CAMBAZ ALİ Dinleme Metni

4.sınıf Türkçe dersi için verilen CAMBAZ ALİ Dinleme Metni sorularından birisi. Soru şu şekilde

CAMBAZ ALİ

Komutan dalgın ve düşünceliydi. Bulunduğu odada durmadan yürüyor, oturanlar onu sıkıntıyla izliyorlardı. Bir an durdu. O küçücük oda içinde durmadan adım atarken onu izleyenlerin başı dönmüştü âdeta.

— Bu işe bir çözüm bulmalıyız, bir çözüm, dedi komutan. Bu işi en geç yarın akşam yapmazsak silahlar elden gider.

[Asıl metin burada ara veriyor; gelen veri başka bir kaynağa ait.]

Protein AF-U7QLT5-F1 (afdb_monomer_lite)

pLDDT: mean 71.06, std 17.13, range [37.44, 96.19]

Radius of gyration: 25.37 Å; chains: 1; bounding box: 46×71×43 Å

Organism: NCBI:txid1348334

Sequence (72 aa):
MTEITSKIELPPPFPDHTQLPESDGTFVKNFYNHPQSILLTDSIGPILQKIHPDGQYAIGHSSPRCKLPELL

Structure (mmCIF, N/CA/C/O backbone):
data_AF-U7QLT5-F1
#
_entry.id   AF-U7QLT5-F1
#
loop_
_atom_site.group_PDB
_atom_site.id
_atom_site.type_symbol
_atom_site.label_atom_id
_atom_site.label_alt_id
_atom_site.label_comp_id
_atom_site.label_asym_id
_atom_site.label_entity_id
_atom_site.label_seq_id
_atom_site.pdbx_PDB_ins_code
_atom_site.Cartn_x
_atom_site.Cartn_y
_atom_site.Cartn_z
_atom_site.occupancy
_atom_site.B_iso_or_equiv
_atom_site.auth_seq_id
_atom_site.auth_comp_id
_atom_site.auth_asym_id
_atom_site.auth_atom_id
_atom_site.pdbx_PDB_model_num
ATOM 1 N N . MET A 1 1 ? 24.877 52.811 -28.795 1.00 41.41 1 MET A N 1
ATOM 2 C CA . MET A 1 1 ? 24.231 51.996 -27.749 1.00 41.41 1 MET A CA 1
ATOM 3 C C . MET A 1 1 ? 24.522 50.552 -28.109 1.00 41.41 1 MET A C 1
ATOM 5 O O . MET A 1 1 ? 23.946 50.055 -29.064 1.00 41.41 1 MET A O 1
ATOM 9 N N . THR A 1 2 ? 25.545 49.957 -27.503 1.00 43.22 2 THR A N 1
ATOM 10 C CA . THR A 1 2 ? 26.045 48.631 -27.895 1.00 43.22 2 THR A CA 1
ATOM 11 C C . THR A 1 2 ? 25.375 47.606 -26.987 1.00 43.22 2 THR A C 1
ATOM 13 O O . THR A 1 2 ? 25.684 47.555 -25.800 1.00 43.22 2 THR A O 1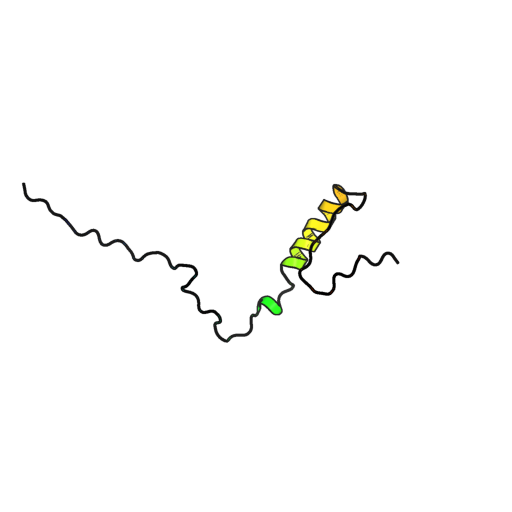
ATOM 16 N N . GLU A 1 3 ? 24.403 46.856 -27.508 1.00 60.00 3 GLU A N 1
ATOM 17 C CA . GLU A 1 3 ? 23.735 45.793 -26.754 1.00 60.00 3 GLU A CA 1
ATOM 18 C C . GLU A 1 3 ? 24.662 44.583 -26.632 1.00 60.00 3 GLU A C 1
ATOM 20 O O . GLU A 1 3 ? 25.001 43.914 -27.607 1.00 60.00 3 GLU A O 1
ATOM 25 N N . ILE A 1 4 ? 25.089 44.314 -25.403 1.00 60.72 4 ILE A N 1
ATOM 26 C CA . ILE A 1 4 ? 25.855 43.127 -25.039 1.00 60.72 4 ILE A CA 1
ATOM 27 C C . ILE A 1 4 ? 24.837 42.012 -24.791 1.00 60.72 4 ILE A C 1
ATOM 29 O O . ILE A 1 4 ? 24.346 41.843 -23.679 1.00 60.72 4 ILE A O 1
ATOM 33 N N . THR A 1 5 ? 24.471 41.267 -25.835 1.00 65.56 5 THR A N 1
ATOM 34 C CA . THR A 1 5 ? 23.715 40.017 -25.659 1.00 65.56 5 THR A CA 1
ATOM 35 C C . THR A 1 5 ? 24.706 38.933 -25.248 1.00 65.56 5 THR A C 1
ATOM 37 O O . THR A 1 5 ? 25.204 38.171 -26.077 1.00 65.56 5 THR A O 1
ATOM 40 N N . SER A 1 6 ? 25.062 38.893 -23.964 1.00 69.75 6 SER A N 1
ATOM 41 C CA . SER A 1 6 ? 25.726 37.721 -23.401 1.00 69.75 6 SER A CA 1
ATOM 42 C C . SER A 1 6 ? 24.724 36.570 -23.437 1.00 69.75 6 SER A C 1
ATOM 44 O O . SER A 1 6 ? 23.674 36.609 -22.799 1.00 69.75 6 SER A O 1
ATOM 46 N N . LYS A 1 7 ? 25.016 35.550 -24.245 1.00 75.19 7 LYS A N 1
ATOM 47 C CA . LYS A 1 7 ? 24.236 34.315 -24.286 1.00 75.19 7 LYS A CA 1
ATOM 48 C C . LYS A 1 7 ? 24.266 33.700 -22.885 1.00 75.19 7 LYS A C 1
ATOM 50 O O . LYS A 1 7 ? 25.301 33.206 -22.453 1.00 75.19 7 LYS A O 1
ATOM 55 N N . ILE A 1 8 ? 23.151 33.783 -22.165 1.00 77.12 8 ILE A N 1
ATOM 56 C CA . ILE A 1 8 ? 22.988 33.119 -20.873 1.00 77.12 8 ILE A CA 1
ATOM 57 C C . ILE A 1 8 ? 22.886 31.626 -21.184 1.00 77.12 8 ILE A C 1
ATOM 59 O O . ILE A 1 8 ? 21.860 31.160 -21.679 1.00 77.12 8 ILE A O 1
ATOM 63 N N . GLU A 1 9 ? 23.969 30.882 -20.969 1.00 80.50 9 GLU A N 1
ATOM 64 C CA . GLU A 1 9 ? 23.919 29.424 -21.035 1.00 80.50 9 GLU A CA 1
ATOM 65 C C . GLU A 1 9 ? 23.173 28.915 -19.805 1.00 80.50 9 GLU A C 1
ATOM 67 O O . GLU A 1 9 ? 23.661 28.980 -18.677 1.00 80.50 9 GLU A O 1
ATOM 72 N N . LEU A 1 10 ? 21.938 28.470 -20.027 1.00 80.81 10 LEU A N 1
ATOM 73 C CA . LEU A 1 10 ? 21.151 27.812 -18.998 1.00 80.81 10 LEU A CA 1
ATOM 74 C C . LEU A 1 10 ? 21.727 26.412 -18.740 1.00 80.81 10 LEU A C 1
ATOM 76 O O . LEU A 1 10 ? 22.182 25.758 -19.684 1.00 80.81 10 LEU A O 1
ATOM 80 N N . PRO A 1 11 ? 21.694 25.931 -17.485 1.00 83.00 11 PRO A N 1
ATOM 81 C CA . PRO A 1 11 ? 22.060 24.556 -17.191 1.00 83.00 11 PRO A CA 1
ATOM 82 C C . PRO A 1 11 ? 21.141 23.586 -17.949 1.00 83.00 11 PRO A C 1
ATOM 84 O O . PRO A 1 11 ? 19.998 23.937 -18.268 1.00 83.00 11 PRO A O 1
ATOM 87 N N . PRO A 1 12 ? 21.618 22.362 -18.236 1.00 82.06 12 PRO A N 1
ATOM 88 C CA . PRO A 1 12 ? 20.787 21.346 -18.863 1.00 82.06 12 PRO A CA 1
ATOM 89 C C . PRO A 1 12 ? 19.521 21.090 -18.026 1.00 82.06 12 PRO A C 1
ATOM 91 O O . PRO A 1 12 ? 19.568 21.184 -16.794 1.00 82.06 12 PRO A O 1
ATOM 94 N N . PRO A 1 13 ? 18.384 20.784 -18.675 1.00 82.12 13 PRO A N 1
ATOM 95 C CA . PRO A 1 13 ? 17.139 20.494 -17.978 1.00 82.12 13 PRO A CA 1
ATOM 96 C C . PRO A 1 13 ? 17.297 19.268 -17.075 1.00 82.12 13 PRO A C 1
ATOM 98 O O . PRO A 1 13 ? 18.083 18.362 -17.359 1.00 82.12 13 PRO A O 1
ATOM 101 N N . PHE A 1 14 ? 16.530 19.240 -15.985 1.00 85.12 14 PHE A N 1
ATOM 102 C CA . PHE A 1 14 ? 16.464 18.069 -15.119 1.00 85.12 14 PHE A CA 1
ATOM 103 C C . PHE A 1 14 ? 15.996 16.833 -15.900 1.00 85.12 14 PHE A C 1
ATOM 105 O O . PHE A 1 14 ? 15.219 16.971 -16.850 1.00 85.12 14 PHE A O 1
ATOM 112 N N . PRO A 1 15 ? 16.447 15.633 -15.501 1.00 84.06 15 PRO A N 1
ATOM 113 C CA . PRO A 1 15 ? 16.052 14.406 -16.161 1.00 84.06 15 PRO A CA 1
ATOM 114 C C . PRO A 1 15 ? 14.539 14.181 -16.081 1.00 84.06 15 PRO A C 1
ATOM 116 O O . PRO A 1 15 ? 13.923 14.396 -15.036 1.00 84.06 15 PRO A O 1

Sesi, yavrusu elinden alınmak istenen bir ananınki gibi sevecendi. Komutan için silahlar öylesine önemliydi. Onları düşündükçe kalbi titriyordu.

Birkaç gün önce köye gelmiş, yanındaki subay ve erle birlikte hep bu konuyu incelemişti. Buraya özel bir görevle gelmişlerdi. Tepede yükselen kalede bulunan silah ve cephaneyi kaçıracaklardı.

Ama nasıl?

Kale yukarlardaydı. Oraya çıkan bir yol vardı.

Gerisi uçurum, kayalık…

Yol üzerinde düşman askerleri vardı. Her an elleri tetikte bekliyorlardı. Bu yoldan değil bir saldırı yapmak, kuş uçması bile olanaksızdı. Çünkü düşmanın bulunduğu yer tüm yöreye egemendi. Oldukları yerde, düzlükteki her kımıldanışı hemen görebilirlerdi.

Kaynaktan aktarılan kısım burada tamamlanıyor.